* [EXERCISE DIRECTIONS]
For this listing, the lines between the one holding "ATOM 3 C C . MET A 1 1 ? -2.950" and the one holding "ATOM 38 C C", inclusive, must be set down exactly.

--------------------

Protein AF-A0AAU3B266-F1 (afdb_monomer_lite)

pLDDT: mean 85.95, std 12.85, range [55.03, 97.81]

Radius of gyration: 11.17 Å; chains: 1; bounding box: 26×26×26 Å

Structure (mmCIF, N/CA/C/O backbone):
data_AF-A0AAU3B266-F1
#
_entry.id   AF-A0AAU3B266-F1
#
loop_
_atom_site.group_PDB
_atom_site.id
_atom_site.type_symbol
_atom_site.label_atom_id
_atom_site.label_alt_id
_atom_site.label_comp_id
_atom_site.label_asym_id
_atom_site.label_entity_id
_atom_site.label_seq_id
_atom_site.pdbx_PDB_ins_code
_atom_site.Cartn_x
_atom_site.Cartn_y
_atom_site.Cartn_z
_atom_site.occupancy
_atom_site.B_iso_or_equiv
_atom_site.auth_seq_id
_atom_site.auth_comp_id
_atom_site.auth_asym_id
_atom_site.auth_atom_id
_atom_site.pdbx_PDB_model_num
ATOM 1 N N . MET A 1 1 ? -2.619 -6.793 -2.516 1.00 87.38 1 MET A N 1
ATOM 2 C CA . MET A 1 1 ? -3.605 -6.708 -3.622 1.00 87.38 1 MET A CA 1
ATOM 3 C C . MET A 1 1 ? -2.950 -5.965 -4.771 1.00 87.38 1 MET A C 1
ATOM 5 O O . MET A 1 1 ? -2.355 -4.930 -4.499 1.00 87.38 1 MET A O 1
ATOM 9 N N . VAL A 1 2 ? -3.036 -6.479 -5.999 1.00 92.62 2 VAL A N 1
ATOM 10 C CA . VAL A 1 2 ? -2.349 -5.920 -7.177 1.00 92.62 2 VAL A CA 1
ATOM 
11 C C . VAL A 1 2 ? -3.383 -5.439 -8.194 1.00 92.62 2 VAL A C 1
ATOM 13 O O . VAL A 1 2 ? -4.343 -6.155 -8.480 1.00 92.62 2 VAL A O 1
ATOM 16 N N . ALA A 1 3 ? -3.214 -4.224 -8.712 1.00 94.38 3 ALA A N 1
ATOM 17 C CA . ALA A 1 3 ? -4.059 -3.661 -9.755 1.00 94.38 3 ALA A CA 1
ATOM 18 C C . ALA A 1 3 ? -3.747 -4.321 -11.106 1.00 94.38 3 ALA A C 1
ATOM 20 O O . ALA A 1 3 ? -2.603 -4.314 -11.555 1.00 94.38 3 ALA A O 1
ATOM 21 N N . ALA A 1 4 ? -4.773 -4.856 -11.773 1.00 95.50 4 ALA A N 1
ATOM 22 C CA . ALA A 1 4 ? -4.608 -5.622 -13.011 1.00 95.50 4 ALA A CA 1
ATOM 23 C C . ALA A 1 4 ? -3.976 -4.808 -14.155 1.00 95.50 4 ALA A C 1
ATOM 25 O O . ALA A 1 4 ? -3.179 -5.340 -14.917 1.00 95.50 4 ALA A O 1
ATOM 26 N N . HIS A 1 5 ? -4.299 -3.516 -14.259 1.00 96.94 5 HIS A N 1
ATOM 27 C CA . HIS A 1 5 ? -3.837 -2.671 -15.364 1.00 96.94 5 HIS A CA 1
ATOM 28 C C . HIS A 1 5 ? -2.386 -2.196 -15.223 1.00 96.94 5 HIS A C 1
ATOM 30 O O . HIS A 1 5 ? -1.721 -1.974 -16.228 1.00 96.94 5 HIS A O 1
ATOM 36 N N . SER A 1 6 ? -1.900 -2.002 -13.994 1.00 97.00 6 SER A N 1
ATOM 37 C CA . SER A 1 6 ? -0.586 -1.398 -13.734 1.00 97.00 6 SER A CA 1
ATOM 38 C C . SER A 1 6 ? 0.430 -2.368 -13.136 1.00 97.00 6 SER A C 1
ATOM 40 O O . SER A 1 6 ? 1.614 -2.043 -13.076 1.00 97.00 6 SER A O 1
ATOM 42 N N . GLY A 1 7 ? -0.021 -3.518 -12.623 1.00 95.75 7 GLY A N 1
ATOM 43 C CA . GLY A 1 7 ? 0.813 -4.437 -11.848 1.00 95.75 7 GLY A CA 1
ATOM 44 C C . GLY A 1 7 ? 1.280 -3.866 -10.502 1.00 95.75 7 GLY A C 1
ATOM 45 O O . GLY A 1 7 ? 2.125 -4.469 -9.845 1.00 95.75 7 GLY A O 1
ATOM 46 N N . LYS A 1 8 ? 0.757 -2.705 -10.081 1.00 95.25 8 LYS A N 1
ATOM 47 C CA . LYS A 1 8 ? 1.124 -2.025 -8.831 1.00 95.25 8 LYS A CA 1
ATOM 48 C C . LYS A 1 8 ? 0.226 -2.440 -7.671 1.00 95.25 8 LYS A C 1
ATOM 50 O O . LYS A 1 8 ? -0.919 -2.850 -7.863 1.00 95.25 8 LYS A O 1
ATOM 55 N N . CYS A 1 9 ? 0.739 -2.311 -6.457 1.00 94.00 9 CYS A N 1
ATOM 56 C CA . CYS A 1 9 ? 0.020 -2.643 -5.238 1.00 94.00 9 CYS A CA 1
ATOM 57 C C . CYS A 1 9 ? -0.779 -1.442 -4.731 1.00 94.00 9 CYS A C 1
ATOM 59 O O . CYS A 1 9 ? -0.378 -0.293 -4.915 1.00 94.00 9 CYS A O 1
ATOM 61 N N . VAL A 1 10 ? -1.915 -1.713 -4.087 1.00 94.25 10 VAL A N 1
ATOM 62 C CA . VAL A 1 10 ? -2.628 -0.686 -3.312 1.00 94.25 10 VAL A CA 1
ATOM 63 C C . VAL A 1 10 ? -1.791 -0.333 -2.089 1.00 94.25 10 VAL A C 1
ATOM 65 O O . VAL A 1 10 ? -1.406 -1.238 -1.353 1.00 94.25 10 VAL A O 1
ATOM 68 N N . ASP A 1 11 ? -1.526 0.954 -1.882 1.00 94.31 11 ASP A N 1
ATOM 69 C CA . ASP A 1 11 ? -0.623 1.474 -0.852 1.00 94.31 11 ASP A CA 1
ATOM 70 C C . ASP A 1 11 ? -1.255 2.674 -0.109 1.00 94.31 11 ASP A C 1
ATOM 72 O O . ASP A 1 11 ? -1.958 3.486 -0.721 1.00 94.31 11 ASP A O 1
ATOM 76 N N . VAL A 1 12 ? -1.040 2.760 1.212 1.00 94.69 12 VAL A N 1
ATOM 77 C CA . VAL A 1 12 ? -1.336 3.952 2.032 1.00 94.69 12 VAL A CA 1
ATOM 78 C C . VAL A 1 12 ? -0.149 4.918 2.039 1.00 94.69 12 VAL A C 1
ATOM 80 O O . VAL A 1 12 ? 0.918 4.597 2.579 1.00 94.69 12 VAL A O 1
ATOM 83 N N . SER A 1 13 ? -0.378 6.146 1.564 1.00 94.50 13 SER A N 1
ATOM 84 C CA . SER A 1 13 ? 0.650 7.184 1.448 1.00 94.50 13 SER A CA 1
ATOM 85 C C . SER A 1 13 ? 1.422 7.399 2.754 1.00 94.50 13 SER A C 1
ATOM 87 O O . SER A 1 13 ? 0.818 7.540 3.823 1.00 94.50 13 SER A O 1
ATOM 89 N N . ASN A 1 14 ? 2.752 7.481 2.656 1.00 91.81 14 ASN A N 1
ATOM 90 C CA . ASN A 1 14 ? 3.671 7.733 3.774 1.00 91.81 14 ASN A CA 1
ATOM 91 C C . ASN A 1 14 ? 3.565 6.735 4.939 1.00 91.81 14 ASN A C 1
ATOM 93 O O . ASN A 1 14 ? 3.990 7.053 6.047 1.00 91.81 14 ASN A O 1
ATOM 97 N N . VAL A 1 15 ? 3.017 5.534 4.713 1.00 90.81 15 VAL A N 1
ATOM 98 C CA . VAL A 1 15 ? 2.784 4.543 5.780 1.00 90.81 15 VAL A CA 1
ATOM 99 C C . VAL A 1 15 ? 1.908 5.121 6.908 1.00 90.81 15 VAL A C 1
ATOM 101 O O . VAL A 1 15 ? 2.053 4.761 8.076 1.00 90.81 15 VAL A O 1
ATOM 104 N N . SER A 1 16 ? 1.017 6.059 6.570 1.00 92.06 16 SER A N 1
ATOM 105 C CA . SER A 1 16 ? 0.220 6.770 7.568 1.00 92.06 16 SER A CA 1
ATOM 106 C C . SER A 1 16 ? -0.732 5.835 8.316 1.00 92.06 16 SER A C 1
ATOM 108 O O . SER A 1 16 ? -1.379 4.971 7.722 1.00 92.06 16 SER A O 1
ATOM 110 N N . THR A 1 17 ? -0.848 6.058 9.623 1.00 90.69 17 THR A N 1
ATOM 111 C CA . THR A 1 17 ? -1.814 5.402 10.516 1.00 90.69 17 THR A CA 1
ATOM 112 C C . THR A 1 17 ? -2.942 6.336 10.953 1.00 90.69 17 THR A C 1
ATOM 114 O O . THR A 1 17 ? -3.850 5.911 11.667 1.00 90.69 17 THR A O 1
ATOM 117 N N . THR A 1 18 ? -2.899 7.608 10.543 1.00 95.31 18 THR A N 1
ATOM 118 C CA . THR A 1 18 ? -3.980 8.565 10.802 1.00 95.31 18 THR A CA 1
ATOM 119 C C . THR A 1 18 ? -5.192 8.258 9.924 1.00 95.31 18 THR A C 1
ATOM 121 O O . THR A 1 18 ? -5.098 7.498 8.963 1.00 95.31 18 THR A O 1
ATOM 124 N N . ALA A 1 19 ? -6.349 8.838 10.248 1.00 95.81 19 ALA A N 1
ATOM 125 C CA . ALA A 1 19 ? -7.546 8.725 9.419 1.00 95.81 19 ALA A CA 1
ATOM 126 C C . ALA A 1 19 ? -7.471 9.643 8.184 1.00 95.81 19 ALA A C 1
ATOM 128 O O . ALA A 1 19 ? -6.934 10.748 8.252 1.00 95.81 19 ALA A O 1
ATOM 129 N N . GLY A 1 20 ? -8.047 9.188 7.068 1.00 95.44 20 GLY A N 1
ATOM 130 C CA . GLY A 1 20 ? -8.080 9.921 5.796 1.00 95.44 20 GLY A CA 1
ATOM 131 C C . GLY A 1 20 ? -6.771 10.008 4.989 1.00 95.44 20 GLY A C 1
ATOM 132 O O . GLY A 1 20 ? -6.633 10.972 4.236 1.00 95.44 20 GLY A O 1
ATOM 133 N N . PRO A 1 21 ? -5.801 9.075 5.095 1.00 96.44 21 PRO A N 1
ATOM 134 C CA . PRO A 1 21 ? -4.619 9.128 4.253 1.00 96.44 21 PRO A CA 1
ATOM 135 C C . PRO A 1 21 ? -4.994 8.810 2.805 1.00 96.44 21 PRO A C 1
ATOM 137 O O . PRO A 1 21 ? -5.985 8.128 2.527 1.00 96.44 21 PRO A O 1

--------------------

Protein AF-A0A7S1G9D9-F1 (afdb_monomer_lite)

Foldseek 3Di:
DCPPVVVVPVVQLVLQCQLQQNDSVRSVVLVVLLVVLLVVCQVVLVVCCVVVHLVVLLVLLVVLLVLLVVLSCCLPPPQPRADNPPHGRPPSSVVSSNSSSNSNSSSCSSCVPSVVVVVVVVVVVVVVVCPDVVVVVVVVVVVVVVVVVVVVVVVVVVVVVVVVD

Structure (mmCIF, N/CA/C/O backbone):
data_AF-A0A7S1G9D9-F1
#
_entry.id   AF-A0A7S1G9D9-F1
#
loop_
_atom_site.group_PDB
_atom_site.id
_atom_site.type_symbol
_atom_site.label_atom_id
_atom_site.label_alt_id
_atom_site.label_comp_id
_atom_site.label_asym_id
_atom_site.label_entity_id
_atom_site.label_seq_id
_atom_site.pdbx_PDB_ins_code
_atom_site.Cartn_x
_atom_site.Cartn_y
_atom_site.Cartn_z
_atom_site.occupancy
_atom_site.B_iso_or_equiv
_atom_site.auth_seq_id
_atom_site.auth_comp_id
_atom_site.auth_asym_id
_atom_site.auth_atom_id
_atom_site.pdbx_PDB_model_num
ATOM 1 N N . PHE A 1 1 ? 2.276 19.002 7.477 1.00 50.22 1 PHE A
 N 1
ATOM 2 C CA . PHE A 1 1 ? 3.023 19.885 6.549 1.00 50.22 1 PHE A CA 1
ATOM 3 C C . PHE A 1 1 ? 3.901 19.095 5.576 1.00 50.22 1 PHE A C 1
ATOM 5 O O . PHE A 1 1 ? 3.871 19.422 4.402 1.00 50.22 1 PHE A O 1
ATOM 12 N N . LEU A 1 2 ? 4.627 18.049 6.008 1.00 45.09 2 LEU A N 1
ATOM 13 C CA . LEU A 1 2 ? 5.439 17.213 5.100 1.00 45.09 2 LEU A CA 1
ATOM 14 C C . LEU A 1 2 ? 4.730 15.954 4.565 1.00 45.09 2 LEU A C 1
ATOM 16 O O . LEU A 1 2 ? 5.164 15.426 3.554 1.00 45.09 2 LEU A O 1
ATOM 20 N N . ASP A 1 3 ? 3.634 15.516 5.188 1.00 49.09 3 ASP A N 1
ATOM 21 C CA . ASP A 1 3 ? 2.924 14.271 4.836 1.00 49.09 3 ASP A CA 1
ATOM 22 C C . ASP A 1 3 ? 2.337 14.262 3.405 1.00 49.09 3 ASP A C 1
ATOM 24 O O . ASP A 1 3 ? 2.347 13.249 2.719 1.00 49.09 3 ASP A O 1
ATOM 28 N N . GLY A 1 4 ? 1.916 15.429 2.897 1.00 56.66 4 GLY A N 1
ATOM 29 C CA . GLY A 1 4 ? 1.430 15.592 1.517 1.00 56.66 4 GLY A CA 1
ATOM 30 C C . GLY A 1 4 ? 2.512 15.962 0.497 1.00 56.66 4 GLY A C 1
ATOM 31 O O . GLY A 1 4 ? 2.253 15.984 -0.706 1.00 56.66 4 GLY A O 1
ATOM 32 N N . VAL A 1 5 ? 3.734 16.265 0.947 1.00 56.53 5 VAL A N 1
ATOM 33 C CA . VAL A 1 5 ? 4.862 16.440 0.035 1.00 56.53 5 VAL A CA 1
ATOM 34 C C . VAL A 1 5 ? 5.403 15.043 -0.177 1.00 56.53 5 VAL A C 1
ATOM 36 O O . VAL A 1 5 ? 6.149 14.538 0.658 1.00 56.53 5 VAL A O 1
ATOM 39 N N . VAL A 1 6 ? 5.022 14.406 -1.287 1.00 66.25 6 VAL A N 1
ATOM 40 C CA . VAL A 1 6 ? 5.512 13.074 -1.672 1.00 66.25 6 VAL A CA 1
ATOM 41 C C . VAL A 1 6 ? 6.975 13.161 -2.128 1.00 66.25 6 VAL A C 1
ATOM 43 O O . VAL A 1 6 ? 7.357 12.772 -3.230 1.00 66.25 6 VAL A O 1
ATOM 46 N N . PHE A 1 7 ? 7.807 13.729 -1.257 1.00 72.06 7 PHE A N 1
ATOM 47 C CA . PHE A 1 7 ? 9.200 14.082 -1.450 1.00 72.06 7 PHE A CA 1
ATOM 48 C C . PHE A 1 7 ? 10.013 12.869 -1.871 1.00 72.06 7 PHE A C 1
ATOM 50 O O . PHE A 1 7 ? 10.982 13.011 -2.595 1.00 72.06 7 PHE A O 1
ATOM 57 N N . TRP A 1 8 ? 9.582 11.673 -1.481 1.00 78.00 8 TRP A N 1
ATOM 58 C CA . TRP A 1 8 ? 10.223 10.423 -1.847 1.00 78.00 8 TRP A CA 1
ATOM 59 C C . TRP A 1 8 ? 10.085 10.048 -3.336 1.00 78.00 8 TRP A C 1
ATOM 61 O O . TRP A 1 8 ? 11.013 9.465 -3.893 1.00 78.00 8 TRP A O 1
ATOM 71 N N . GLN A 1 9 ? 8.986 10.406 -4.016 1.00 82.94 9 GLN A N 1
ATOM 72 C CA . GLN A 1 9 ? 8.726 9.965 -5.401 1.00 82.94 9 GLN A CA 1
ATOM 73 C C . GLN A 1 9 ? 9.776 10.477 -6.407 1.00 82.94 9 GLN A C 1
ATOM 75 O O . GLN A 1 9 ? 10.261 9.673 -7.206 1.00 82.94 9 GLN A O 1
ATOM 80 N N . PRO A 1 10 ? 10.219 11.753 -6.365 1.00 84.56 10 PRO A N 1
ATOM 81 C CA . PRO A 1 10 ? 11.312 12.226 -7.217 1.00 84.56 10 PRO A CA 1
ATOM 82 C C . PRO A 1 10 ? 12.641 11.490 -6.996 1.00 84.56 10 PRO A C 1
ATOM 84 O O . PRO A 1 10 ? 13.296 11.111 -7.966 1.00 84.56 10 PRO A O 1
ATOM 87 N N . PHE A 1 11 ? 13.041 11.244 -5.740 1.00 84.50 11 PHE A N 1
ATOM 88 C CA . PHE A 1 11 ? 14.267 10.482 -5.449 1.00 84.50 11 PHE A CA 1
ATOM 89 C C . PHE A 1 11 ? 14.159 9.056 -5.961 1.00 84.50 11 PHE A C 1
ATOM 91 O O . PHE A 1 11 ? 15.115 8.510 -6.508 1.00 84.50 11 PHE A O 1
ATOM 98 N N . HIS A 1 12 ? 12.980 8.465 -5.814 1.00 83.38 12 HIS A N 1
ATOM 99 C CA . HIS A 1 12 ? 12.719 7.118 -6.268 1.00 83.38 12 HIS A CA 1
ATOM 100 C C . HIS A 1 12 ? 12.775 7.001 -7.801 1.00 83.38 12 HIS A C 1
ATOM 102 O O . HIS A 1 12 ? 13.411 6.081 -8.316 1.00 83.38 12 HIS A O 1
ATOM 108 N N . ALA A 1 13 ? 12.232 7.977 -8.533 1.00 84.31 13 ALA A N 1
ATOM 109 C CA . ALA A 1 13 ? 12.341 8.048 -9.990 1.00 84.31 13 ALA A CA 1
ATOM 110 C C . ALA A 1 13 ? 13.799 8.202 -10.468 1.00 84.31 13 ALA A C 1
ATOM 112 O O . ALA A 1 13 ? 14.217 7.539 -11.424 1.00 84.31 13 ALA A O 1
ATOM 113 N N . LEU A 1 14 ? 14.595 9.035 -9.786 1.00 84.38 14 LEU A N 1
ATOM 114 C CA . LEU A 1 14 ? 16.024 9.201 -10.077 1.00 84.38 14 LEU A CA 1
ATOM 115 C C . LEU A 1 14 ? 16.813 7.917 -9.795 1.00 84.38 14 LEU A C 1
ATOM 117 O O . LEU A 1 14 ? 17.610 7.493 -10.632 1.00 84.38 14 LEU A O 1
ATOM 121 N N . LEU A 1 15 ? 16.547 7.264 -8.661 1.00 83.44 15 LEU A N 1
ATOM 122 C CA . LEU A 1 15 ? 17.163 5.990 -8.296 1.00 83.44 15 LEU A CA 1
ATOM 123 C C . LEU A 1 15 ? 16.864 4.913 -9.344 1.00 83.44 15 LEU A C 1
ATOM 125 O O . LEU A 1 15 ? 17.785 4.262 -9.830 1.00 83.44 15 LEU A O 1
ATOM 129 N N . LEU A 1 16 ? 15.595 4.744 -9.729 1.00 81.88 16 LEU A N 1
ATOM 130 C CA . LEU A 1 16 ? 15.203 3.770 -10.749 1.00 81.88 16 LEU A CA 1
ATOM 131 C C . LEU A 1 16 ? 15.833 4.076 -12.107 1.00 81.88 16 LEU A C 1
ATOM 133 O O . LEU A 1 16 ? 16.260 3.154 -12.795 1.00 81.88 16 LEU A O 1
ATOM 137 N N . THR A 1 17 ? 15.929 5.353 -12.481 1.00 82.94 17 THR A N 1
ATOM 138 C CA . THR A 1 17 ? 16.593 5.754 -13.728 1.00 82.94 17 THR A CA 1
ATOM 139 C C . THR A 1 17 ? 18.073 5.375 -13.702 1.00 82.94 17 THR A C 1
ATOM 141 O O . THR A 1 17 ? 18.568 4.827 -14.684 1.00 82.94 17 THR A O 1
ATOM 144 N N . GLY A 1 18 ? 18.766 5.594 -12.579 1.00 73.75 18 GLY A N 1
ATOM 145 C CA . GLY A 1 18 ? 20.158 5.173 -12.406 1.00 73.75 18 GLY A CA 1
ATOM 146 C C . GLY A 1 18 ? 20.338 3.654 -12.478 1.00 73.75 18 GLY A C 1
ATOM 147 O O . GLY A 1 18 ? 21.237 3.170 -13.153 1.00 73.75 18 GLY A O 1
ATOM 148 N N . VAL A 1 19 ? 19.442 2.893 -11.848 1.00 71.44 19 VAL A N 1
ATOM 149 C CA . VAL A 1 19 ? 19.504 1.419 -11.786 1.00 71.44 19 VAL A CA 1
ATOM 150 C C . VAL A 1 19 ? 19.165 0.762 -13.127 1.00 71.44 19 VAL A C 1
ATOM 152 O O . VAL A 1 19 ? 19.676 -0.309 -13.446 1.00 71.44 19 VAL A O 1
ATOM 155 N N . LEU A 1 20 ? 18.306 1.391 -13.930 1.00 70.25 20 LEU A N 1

--------------------

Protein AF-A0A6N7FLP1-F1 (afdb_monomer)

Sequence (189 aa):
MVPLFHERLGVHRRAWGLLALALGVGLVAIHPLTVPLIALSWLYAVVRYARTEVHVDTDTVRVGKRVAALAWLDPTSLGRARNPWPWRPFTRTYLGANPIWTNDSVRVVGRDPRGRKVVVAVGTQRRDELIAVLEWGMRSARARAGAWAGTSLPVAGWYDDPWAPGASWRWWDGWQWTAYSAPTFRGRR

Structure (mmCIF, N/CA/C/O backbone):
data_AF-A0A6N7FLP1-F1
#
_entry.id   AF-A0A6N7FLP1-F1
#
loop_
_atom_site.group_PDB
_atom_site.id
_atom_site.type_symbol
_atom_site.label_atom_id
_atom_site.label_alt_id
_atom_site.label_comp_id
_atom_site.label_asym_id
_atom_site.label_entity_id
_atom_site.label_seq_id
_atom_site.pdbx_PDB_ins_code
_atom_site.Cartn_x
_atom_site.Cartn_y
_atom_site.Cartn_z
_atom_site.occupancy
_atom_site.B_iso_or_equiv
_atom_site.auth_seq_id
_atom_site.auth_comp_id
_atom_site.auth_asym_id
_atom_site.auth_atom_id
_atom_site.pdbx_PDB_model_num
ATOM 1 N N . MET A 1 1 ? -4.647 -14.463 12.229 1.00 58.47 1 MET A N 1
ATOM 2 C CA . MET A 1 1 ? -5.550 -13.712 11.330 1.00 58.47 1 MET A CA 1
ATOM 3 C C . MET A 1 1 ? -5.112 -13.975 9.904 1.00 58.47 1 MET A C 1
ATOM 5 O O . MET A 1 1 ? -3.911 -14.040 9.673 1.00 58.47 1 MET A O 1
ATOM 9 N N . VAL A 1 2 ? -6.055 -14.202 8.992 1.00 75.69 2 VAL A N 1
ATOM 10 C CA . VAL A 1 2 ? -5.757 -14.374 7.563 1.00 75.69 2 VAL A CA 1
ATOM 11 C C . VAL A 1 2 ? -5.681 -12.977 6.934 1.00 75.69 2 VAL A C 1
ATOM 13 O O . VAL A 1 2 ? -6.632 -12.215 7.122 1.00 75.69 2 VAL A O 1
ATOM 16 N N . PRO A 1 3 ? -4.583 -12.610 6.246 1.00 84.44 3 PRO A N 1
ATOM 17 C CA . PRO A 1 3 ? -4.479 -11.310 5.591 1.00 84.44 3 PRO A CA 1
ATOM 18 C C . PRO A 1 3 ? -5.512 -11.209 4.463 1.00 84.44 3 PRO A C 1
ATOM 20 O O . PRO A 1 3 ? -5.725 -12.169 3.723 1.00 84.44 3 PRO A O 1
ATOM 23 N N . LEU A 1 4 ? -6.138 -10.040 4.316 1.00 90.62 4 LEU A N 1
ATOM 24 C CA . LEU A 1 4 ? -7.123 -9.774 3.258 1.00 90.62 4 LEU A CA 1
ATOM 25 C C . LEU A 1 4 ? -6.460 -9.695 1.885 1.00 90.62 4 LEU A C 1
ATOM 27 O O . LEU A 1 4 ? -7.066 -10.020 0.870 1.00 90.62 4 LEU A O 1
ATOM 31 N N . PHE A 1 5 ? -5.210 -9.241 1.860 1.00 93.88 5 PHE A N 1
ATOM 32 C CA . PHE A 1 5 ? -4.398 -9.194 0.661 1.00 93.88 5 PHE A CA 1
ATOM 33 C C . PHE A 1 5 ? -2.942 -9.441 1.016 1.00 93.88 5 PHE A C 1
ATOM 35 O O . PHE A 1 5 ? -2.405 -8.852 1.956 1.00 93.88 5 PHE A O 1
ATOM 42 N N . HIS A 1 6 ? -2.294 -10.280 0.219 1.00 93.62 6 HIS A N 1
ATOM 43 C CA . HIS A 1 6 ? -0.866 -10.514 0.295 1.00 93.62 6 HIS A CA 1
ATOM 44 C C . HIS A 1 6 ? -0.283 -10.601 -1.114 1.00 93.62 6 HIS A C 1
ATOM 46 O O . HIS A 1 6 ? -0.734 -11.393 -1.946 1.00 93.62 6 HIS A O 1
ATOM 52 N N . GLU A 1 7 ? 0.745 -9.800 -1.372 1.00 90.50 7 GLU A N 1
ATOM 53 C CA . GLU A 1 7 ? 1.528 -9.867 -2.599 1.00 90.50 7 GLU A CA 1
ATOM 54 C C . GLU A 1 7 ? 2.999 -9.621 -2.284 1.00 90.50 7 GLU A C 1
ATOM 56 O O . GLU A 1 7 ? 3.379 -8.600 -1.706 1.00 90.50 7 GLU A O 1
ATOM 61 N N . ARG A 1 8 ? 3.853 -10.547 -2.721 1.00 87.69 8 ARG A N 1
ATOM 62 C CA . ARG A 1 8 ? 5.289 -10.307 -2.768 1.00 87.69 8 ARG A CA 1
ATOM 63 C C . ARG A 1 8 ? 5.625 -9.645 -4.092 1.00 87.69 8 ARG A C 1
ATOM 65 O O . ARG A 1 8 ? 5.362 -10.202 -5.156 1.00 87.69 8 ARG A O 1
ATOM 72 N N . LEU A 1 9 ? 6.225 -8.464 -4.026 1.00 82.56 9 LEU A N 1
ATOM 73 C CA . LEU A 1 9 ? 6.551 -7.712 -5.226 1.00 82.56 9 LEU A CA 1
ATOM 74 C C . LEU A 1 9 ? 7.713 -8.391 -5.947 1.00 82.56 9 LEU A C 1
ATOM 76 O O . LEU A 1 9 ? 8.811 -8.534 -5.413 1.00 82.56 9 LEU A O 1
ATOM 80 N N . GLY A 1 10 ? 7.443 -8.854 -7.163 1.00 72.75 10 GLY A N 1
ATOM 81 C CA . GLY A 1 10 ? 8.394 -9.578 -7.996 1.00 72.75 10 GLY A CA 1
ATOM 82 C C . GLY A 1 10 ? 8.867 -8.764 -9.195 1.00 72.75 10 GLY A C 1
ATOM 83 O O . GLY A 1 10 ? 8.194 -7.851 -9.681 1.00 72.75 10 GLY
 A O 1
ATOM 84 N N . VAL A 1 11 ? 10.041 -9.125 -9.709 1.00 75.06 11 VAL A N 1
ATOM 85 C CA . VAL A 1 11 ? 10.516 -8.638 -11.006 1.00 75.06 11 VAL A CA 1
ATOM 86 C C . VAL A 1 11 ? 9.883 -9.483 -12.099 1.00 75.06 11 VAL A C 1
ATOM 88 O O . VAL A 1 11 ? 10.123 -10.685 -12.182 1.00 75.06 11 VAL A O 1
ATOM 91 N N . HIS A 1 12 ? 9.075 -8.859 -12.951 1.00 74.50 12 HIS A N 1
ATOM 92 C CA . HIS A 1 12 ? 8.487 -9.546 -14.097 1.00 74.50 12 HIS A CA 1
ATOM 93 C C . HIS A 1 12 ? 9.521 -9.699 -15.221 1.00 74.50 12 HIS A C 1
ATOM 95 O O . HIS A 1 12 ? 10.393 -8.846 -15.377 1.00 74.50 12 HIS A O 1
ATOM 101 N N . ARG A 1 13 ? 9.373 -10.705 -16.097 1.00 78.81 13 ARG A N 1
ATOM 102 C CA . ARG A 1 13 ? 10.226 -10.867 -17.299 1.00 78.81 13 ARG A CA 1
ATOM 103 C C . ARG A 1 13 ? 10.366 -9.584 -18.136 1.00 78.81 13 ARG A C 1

--------------------

* [ANSWER]
ATOM 3 C C . MET A 1 1 ? -2.950 -5.965 -4.771 1.00 87.38 1 MET A C 1
ATOM 5 O O . MET A 1 1 ? -2.355 -4.930 -4.499 1.00 87.38 1 MET A O 1
ATOM 9 N N . VAL A 1 2 ? -3.036 -6.479 -5.999 1.00 92.62 2 VAL A N 1
ATOM 10 C CA . VAL A 1 2 ? -2.349 -5.920 -7.177 1.00 92.62 2 VAL A CA 1
ATOM 
11 C C . VAL A 1 2 ? -3.383 -5.439 -8.194 1.00 92.62 2 VAL A C 1
ATOM 13 O O . VAL A 1 2 ? -4.343 -6.155 -8.480 1.00 92.62 2 VAL A O 1
ATOM 16 N N . ALA A 1 3 ? -3.214 -4.224 -8.712 1.00 94.38 3 ALA A N 1
ATOM 17 C CA . ALA A 1 3 ? -4.059 -3.661 -9.755 1.00 94.38 3 ALA A CA 1
ATOM 18 C C . ALA A 1 3 ? -3.747 -4.321 -11.106 1.00 94.38 3 ALA A C 1
ATOM 20 O O . ALA A 1 3 ? -2.603 -4.314 -11.555 1.00 94.38 3 ALA A O 1
ATOM 21 N N . ALA A 1 4 ? -4.773 -4.856 -11.773 1.00 95.50 4 ALA A N 1
ATOM 22 C CA . ALA A 1 4 ? -4.608 -5.622 -13.011 1.00 95.50 4 ALA A CA 1
ATOM 23 C C . ALA A 1 4 ? -3.976 -4.808 -14.155 1.00 95.50 4 ALA A C 1
ATOM 25 O O . ALA A 1 4 ? -3.179 -5.340 -14.917 1.00 95.50 4 ALA A O 1
ATOM 26 N N . HIS A 1 5 ? -4.299 -3.516 -14.259 1.00 96.94 5 HIS A N 1
ATOM 27 C CA . HIS A 1 5 ? -3.837 -2.671 -15.364 1.00 96.94 5 HIS A CA 1
ATOM 28 C C . HIS A 1 5 ? -2.386 -2.196 -15.223 1.00 96.94 5 HIS A C 1
ATOM 30 O O . HIS A 1 5 ? -1.721 -1.974 -16.228 1.00 96.94 5 HIS A O 1
ATOM 36 N N . SER A 1 6 ? -1.900 -2.002 -13.994 1.00 97.00 6 SER A N 1
ATOM 37 C CA . SER A 1 6 ? -0.586 -1.398 -13.734 1.00 97.00 6 SER A CA 1
ATOM 38 C C . SER A 1 6 ? 0.430 -2.368 -13.136 1.00 97.00 6 SER A C 1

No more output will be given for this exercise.